Die Greenbone Cloud Services (GCS) bietet einen technisch hochwertigen, einfach zu nutzenden Service rund um das Schwachstellenmanagement.

Die GCS prüfen Ihre IT-Infrastruktur in wenigen Schritten auf Sicherheitslücken und liefert im Anschluss einen Bericht über alle gefundenen Schwachstellen, sortiert nach Schweregrad.

Dazu bieten die GCS vordefinierte Pakete für Unternehmen unterschiedlicher Größen an, um 10 – 100 externe IP-Adressen pro Monat und/oder 50 – 100.000 interne IP-Adressen pro Monat zu scannen.

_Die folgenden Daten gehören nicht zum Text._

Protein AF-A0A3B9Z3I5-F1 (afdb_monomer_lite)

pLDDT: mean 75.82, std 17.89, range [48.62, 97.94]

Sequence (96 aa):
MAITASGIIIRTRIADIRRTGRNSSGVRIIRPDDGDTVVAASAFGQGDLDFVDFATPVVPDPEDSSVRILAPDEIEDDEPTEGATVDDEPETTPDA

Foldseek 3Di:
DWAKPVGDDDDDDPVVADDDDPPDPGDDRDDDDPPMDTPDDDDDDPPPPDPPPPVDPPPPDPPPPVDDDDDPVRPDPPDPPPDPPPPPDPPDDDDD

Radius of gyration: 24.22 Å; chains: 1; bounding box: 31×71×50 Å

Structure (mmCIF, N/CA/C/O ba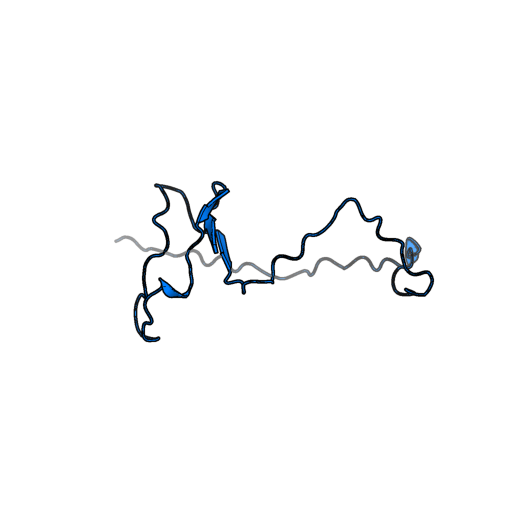ckbone):
data_AF-A0A3B9Z3I5-F1
#
_entry.id   AF-A0A3B9Z3I5-F1
#
loop_
_atom_site.group_PDB
_atom_site.id
_atom_site.type_symbol
_atom_site.label_atom_id
_atom_site.label_alt_id
_atom_site.label_comp_id
_atom_site.label_asym_id
_atom_site.label_entity_id
_atom_site.label_seq_id
_atom_site.pdbx_PDB_ins_code
_atom_site.Cartn_x
_atom_site.Cartn_y
_atom_site.Cartn_z
_atom_site.occupancy
_atom_site.B_iso_or_equiv
_atom_site.auth_seq_id
_atom_site.auth_comp_id
_atom_site.auth_asym_id
_atom_site.auth_atom_id
_atom_site.pdbx_PDB_model_num
ATOM 1 N N . MET A 1 1 ? 0.073 -5.165 -4.345 1.00 91.25 1 MET A N 1
ATOM 2 C CA . MET A 1 1 ? -1.116 -5.182 -3.477 1.00 91.25 1 MET A CA 1
ATOM 3 C C . MET A 1 1 ? -0.971 -4.090 -2.433 1.00 91.25 1 MET A C 1
ATOM 5 O O . MET A 1 1 ? 0.156 -3.805 -2.044 1.00 91.25 1 MET A O 1
ATOM 9 N N . ALA A 1 2 ? -2.083 -3.496 -2.012 1.00 95.00 2 ALA A N 1
ATOM 10 C CA . ALA A 1 2 ? -2.185 -2.641 -0.830 1.00 95.00 2 ALA A CA 1
ATOM 11 C C . ALA A 1 2 ? -3.359 -3.139 0.025 1.00 95.00 2 ALA A C 1
ATOM 13 O O . ALA A 1 2 ? -4.357 -3.586 -0.544 1.00 95.00 2 ALA A O 1
ATOM 14 N N . ILE A 1 3 ? -3.216 -3.100 1.347 1.00 96.75 3 ILE A N 1
ATOM 15 C CA . ILE A 1 3 ? -4.176 -3.632 2.319 1.00 96.75 3 ILE A CA 1
ATOM 16 C C . ILE A 1 3 ? -4.453 -2.547 3.355 1.00 96.75 3 ILE A C 1
ATOM 18 O O . ILE A 1 3 ? -3.509 -1.960 3.894 1.00 96.75 3 ILE A O 1
ATOM 22 N N . THR A 1 4 ? -5.727 -2.270 3.617 1.00 97.81 4 THR A N 1
ATOM 23 C CA . THR A 1 4 ? -6.142 -1.338 4.671 1.00 97.81 4 THR A CA 1
ATOM 24 C C . THR A 1 4 ? -6.371 -2.037 6.010 1.00 97.81 4 THR A C 1
ATOM 26 O O . THR A 1 4 ? -6.485 -3.263 6.061 1.00 97.81 4 THR A O 1
ATOM 29 N N . ALA A 1 5 ? -6.444 -1.273 7.101 1.00 97.75 5 ALA A N 1
ATOM 30 C CA . ALA A 1 5 ? -6.727 -1.800 8.438 1.00 97.75 5 ALA A CA 1
ATOM 31 C C . ALA A 1 5 ? -8.100 -2.488 8.506 1.00 97.75 5 ALA A C 1
ATOM 33 O O . ALA A 1 5 ? -8.257 -3.491 9.199 1.00 97.75 5 ALA A O 1
ATOM 34 N N . SER A 1 6 ? -9.074 -1.994 7.736 1.00 96.94 6 SER A N 1
ATOM 35 C CA . SER A 1 6 ? -10.400 -2.609 7.584 1.00 96.94 6 SER A CA 1
ATOM 36 C C . SER A 1 6 ? -10.409 -3.906 6.755 1.00 96.94 6 SER A C 1
ATOM 38 O O . SER A 1 6 ? -11.449 -4.553 6.628 1.00 96.94 6 SER A O 1
ATOM 40 N N . GLY A 1 7 ? -9.262 -4.316 6.200 1.00 95.38 7 GLY A N 1
ATOM 41 C CA . GLY A 1 7 ? -9.118 -5.542 5.413 1.00 95.38 7 GLY A CA 1
ATOM 42 C C . GLY A 1 7 ? -9.430 -5.381 3.923 1.00 95.38 7 GLY A C 1
ATOM 43 O O . GLY A 1 7 ? -9.540 -6.381 3.211 1.00 95.38 7 GLY A O 1
ATOM 44 N N . ILE A 1 8 ? -9.553 -4.151 3.412 1.00 95.81 8 ILE A N 1
ATOM 45 C CA . ILE A 1 8 ? -9.756 -3.911 1.979 1.00 95.81 8 ILE A CA 1
ATOM 46 C C . ILE A 1 8 ? -8.437 -4.146 1.243 1.00 95.81 8 ILE A C 1
ATOM 48 O O . ILE A 1 8 ? -7.425 -3.501 1.517 1.00 95.81 8 ILE A O 1
ATOM 52 N N . ILE A 1 9 ? -8.460 -5.057 0.266 1.00 95.31 9 ILE A N 1
ATOM 53 C CA . ILE A 1 9 ? -7.292 -5.421 -0.542 1.00 95.31 9 ILE A CA 1
ATOM 54 C C . ILE A 1 9 ? -7.448 -4.879 -1.958 1.00 95.31 9 ILE A C 1
ATOM 56 O O . ILE A 1 9 ? -8.391 -5.216 -2.674 1.00 95.31 9 ILE A O 1
ATOM 60 N N . ILE A 1 10 ? -6.458 -4.108 -2.407 1.00 94.00 10 ILE A N 1
ATOM 61 C CA . ILE A 1 10 ? -6.388 -3.596 -3.776 1.00 94.00 10 ILE A CA 1
ATOM 62 C C . ILE A 1 10 ? -5.213 -4.216 -4.525 1.00 94.00 10 ILE A C 1
ATOM 64 O O . ILE A 1 10 ? -4.053 -4.186 -4.095 1.00 94.00 10 ILE A O 1
ATOM 68 N N . ARG A 1 11 ? -5.526 -4.779 -5.697 1.00 92.44 11 ARG A N 1
ATOM 69 C CA . ARG A 1 11 ? -4.565 -5.358 -6.637 1.00 92.44 11 ARG A CA 1
ATOM 70 C C . ARG A 1 11 ? -4.409 -4.434 -7.838 1.00 92.44 11 ARG A C 1
ATOM 72 O O . ARG A 1 11 ? -5.343 -4.248 -8.608 1.00 92.44 11 ARG A O 1
ATOM 79 N N . THR A 1 12 ? -3.199 -3.930 -8.030 1.00 92.12 12 THR A N 1
ATOM 80 C CA . THR A 1 12 ? -2.842 -3.073 -9.164 1.00 92.12 12 THR A CA 1
ATOM 81 C C . THR A 1 12 ? -1.703 -3.734 -9.921 1.00 92.12 12 THR A C 1
ATOM 83 O O . THR A 1 12 ? -0.739 -4.189 -9.299 1.00 92.12 12 THR A O 1
ATOM 86 N N . ARG A 1 13 ? -1.798 -3.812 -11.254 1.00 92.38 13 ARG A N 1
ATOM 87 C CA . ARG A 1 13 ? -0.669 -4.277 -12.067 1.00 92.38 13 ARG A CA 1
ATOM 88 C C . ARG A 1 13 ? 0.440 -3.238 -11.995 1.00 92.38 13 ARG A C 1
ATOM 90 O O . ARG A 1 13 ? 0.186 -2.049 -12.151 1.00 92.38 13 ARG A O 1
ATOM 97 N N . ILE A 1 14 ? 1.680 -3.688 -11.816 1.00 91.38 14 ILE A N 1
ATOM 98 C CA . ILE A 1 14 ? 2.847 -2.792 -11.750 1.00 91.38 14 ILE A CA 1
ATOM 99 C C . ILE A 1 14 ? 2.973 -1.952 -13.029 1.00 91.38 14 ILE A C 1
ATOM 101 O O . ILE A 1 14 ? 3.344 -0.785 -12.958 1.00 91.38 14 ILE A O 1
ATOM 105 N N . ALA A 1 15 ? 2.605 -2.518 -14.183 1.00 92.19 15 ALA A N 1
ATOM 106 C CA . ALA A 1 15 ? 2.611 -1.820 -15.467 1.00 92.19 15 ALA A CA 1
ATOM 107 C C . ALA A 1 15 ? 1.672 -0.597 -15.515 1.00 92.19 15 ALA A C 1
ATOM 109 O O . ALA A 1 15 ? 1.935 0.329 -16.278 1.00 92.19 15 ALA A O 1
ATOM 110 N N . ASP A 1 16 ? 0.627 -0.571 -14.684 1.00 92.12 16 ASP A N 1
ATOM 111 C CA . ASP A 1 16 ? -0.341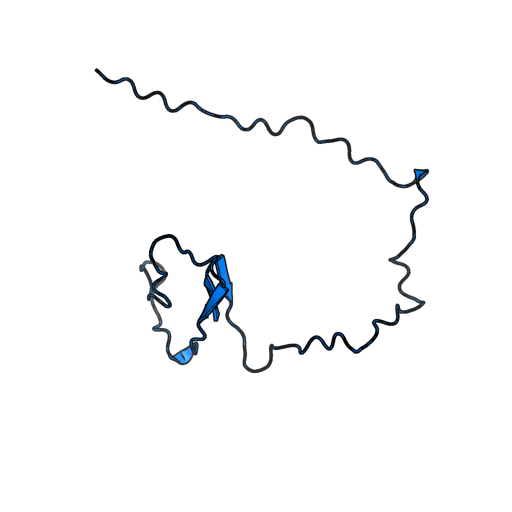 0.529 -14.633 1.00 92.12 16 ASP A CA 1
ATOM 112 C C . ASP A 1 16 ? 0.147 1.681 -13.722 1.00 92.12 16 ASP A C 1
ATOM 114 O O . ASP A 1 16 ? -0.422 2.774 -13.725 1.00 92.12 16 ASP A O 1
ATOM 118 N N . ILE A 1 17 ? 1.219 1.473 -12.943 1.00 93.12 17 ILE A N 1
ATOM 119 C CA . ILE A 1 17 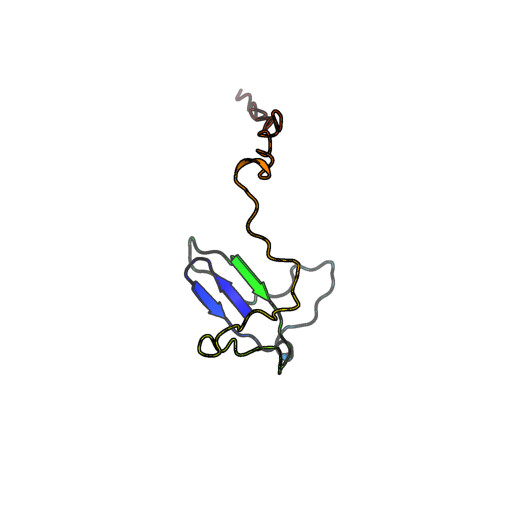? 1.779 2.480 -12.033 1.00 93.12 17 ILE A CA 1
ATOM 120 C C . ILE A 1 17 ? 2.756 3.375 -12.800 1.00 93.12 17 ILE A C 1
ATOM 122 O O . ILE A 1 17 ? 3.794 2.934 -13.300 1.00 93.12 17 ILE A O 1
ATOM 126 N N . ARG A 1 18 ? 2.451 4.676 -12.857 1.00 93.62 18 ARG A N 1
ATOM 127 C CA . ARG A 1 18 ? 3.318 5.661 -13.514 1.00 93.62 18 ARG A CA 1
ATOM 128 C C . ARG A 1 18 ? 4.680 5.732 -12.822 1.00 93.62 18 ARG A C 1
ATOM 130 O O . ARG A 1 18 ? 4.769 5.955 -11.616 1.00 93.62 18 ARG A O 1
ATOM 137 N N . ARG A 1 19 ? 5.750 5.651 -13.617 1.00 93.88 19 ARG A N 1
ATOM 138 C CA . ARG A 1 19 ? 7.113 5.925 -13.145 1.00 93.88 19 ARG A CA 1
ATOM 139 C C . ARG A 1 19 ? 7.248 7.397 -12.772 1.00 93.88 19 ARG A C 1
ATOM 141 O O . ARG A 1 19 ? 6.928 8.276 -13.572 1.00 93.88 19 ARG A O 1
ATOM 148 N N . THR A 1 20 ? 7.749 7.649 -11.572 1.00 94.69 20 THR A N 1
ATOM 149 C CA . THR A 1 20 ? 7.943 8.993 -11.029 1.00 94.69 20 THR A CA 1
ATOM 150 C C . THR A 1 20 ? 9.335 9.128 -10.415 1.00 94.69 20 THR A C 1
ATOM 152 O O . 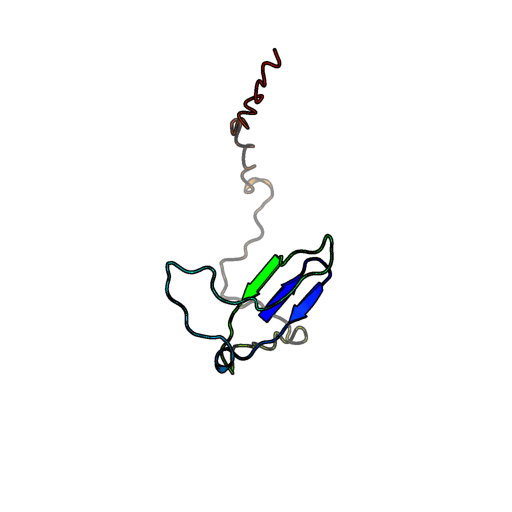THR A 1 20 ? 9.963 8.130 -10.063 1.00 94.69 20 THR A O 1
ATOM 155 N N . GLY A 1 21 ? 9.845 10.357 -10.339 1.00 94.38 21 GLY A N 1
ATOM 156 C CA . GLY A 1 21 ? 11.151 10.642 -9.744 1.00 94.38 21 GLY A CA 1
ATOM 157 C C . GLY A 1 21 ? 11.129 10.542 -8.216 1.00 94.38 21 GLY A C 1
ATOM 158 O O . GLY A 1 21 ? 10.070 10.616 -7.597 1.00 94.38 21 GLY A O 1
ATOM 159 N N . ARG A 1 22 ? 12.308 10.425 -7.594 1.00 93.00 22 ARG A N 1
ATOM 160 C CA . ARG A 1 22 ? 12.428 10.325 -6.126 1.00 93.00 22 ARG A CA 1
ATOM 161 C C . ARG A 1 22 ? 11.955 11.581 -5.390 1.00 93.00 22 ARG A C 1
ATOM 163 O O . ARG A 1 22 ? 11.396 11.464 -4.313 1.00 93.00 22 ARG A O 1
ATOM 170 N N . ASN A 1 23 ? 12.136 12.763 -5.982 1.00 96.38 23 ASN A N 1
ATOM 171 C CA . ASN A 1 23 ? 11.675 14.028 -5.407 1.00 96.38 23 ASN A CA 1
ATOM 172 C C . ASN A 1 23 ? 10.252 14.374 -5.884 1.00 96.38 23 ASN A C 1
ATOM 174 O O . ASN A 1 23 ? 10.022 15.400 -6.519 1.00 96.38 23 ASN A O 1
ATOM 178 N N . SER A 1 24 ? 9.314 13.446 -5.692 1.00 94.44 24 SER A N 1
ATOM 179 C CA . SER A 1 24 ? 7.908 13.623 -6.063 1.00 94.44 24 SER A CA 1
ATOM 180 C C . SER A 1 24 ? 6.995 12.916 -5.068 1.00 94.44 24 SER A C 1
ATOM 182 O O . SER A 1 24 ? 7.402 11.952 -4.427 1.00 94.44 24 SER A O 1
ATOM 184 N N . SER A 1 25 ? 5.734 13.338 -4.990 1.00 92.81 25 SER A N 1
ATOM 185 C CA . SER A 1 25 ? 4.715 12.696 -4.143 1.00 92.81 25 SER A CA 1
ATOM 186 C C . SER A 1 25 ? 4.207 11.354 -4.688 1.00 92.81 25 SER A C 1
ATOM 188 O O . SER A 1 25 ? 3.342 10.724 -4.085 1.00 92.81 25 SER A O 1
ATOM 190 N N . GLY A 1 26 ? 4.707 10.920 -5.845 1.00 93.50 26 GLY A N 1
ATOM 191 C CA . GLY A 1 26 ? 4.280 9.690 -6.494 1.00 93.50 26 GLY A CA 1
ATOM 192 C C . GLY A 1 26 ? 2.846 9.722 -7.023 1.00 93.50 26 GLY A C 1
ATOM 193 O O . GLY A 1 26 ? 2.325 10.764 -7.419 1.00 93.50 26 GLY A O 1
ATOM 194 N N . VAL A 1 27 ? 2.230 8.541 -7.091 1.00 93.50 27 VAL A N 1
ATOM 195 C CA . VAL A 1 27 ? 0.846 8.355 -7.541 1.00 93.50 27 VAL A CA 1
ATOM 196 C C . VAL A 1 27 ? 0.035 7.643 -6.472 1.00 93.50 27 VAL A C 1
ATOM 198 O O . VAL A 1 27 ? 0.547 6.804 -5.733 1.00 93.50 27 VAL A O 1
ATOM 201 N N . ARG A 1 28 ? -1.254 7.967 -6.398 1.00 93.25 28 ARG A N 1
ATOM 202 C CA . ARG A 1 28 ? -2.161 7.366 -5.424 1.00 93.25 28 ARG A CA 1
ATOM 203 C C . ARG A 1 28 ? -2.698 6.033 -5.947 1.00 93.25 28 ARG A C 1
ATOM 205 O O . ARG A 1 28 ? -3.354 6.011 -6.982 1.00 93.25 28 ARG A O 1
ATOM 212 N N . ILE A 1 29 ? -2.445 4.953 -5.207 1.00 93.69 29 ILE A N 1
ATOM 213 C CA . ILE A 1 29 ? -2.945 3.601 -5.517 1.00 93.69 29 ILE A CA 1
ATOM 214 C C . ILE A 1 29 ? -4.364 3.384 -4.963 1.00 93.69 29 ILE A C 1
ATOM 216 O O . ILE A 1 29 ? -5.195 2.775 -5.628 1.00 93.69 29 ILE A O 1
ATOM 220 N N . ILE A 1 30 ? -4.646 3.902 -3.763 1.00 94.00 30 ILE A N 1
ATOM 221 C CA . ILE A 1 30 ? -5.914 3.743 -3.036 1.00 94.00 30 ILE A CA 1
ATOM 222 C C . ILE A 1 30 ? -6.322 5.064 -2.374 1.00 94.00 30 ILE A C 1
ATOM 224 O O . ILE A 1 30 ? -5.466 5.868 -2.000 1.00 94.00 30 ILE A O 1
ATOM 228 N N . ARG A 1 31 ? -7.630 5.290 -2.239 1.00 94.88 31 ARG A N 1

Kleinstunternehmen mit hohem Sicherheitsbedarf können die GCS genauso im Self-Service benutzen wie große und mittelständische Firmen oder Städte und Gemeinden.

Nutzer loggen sich hierzu mit ihren Zugangsdaten ein und können anschließend ortsungebunden mit den GCS arbeiten. Dabei können sowohl die öffentlichen IP-Dienste (WWW-Server, E-Mail-Server, usw.) als auch interne Netze überprüft werden. Die Pakete sind als Abos strukturiert und können monatlich gekündigt oder verändert werden.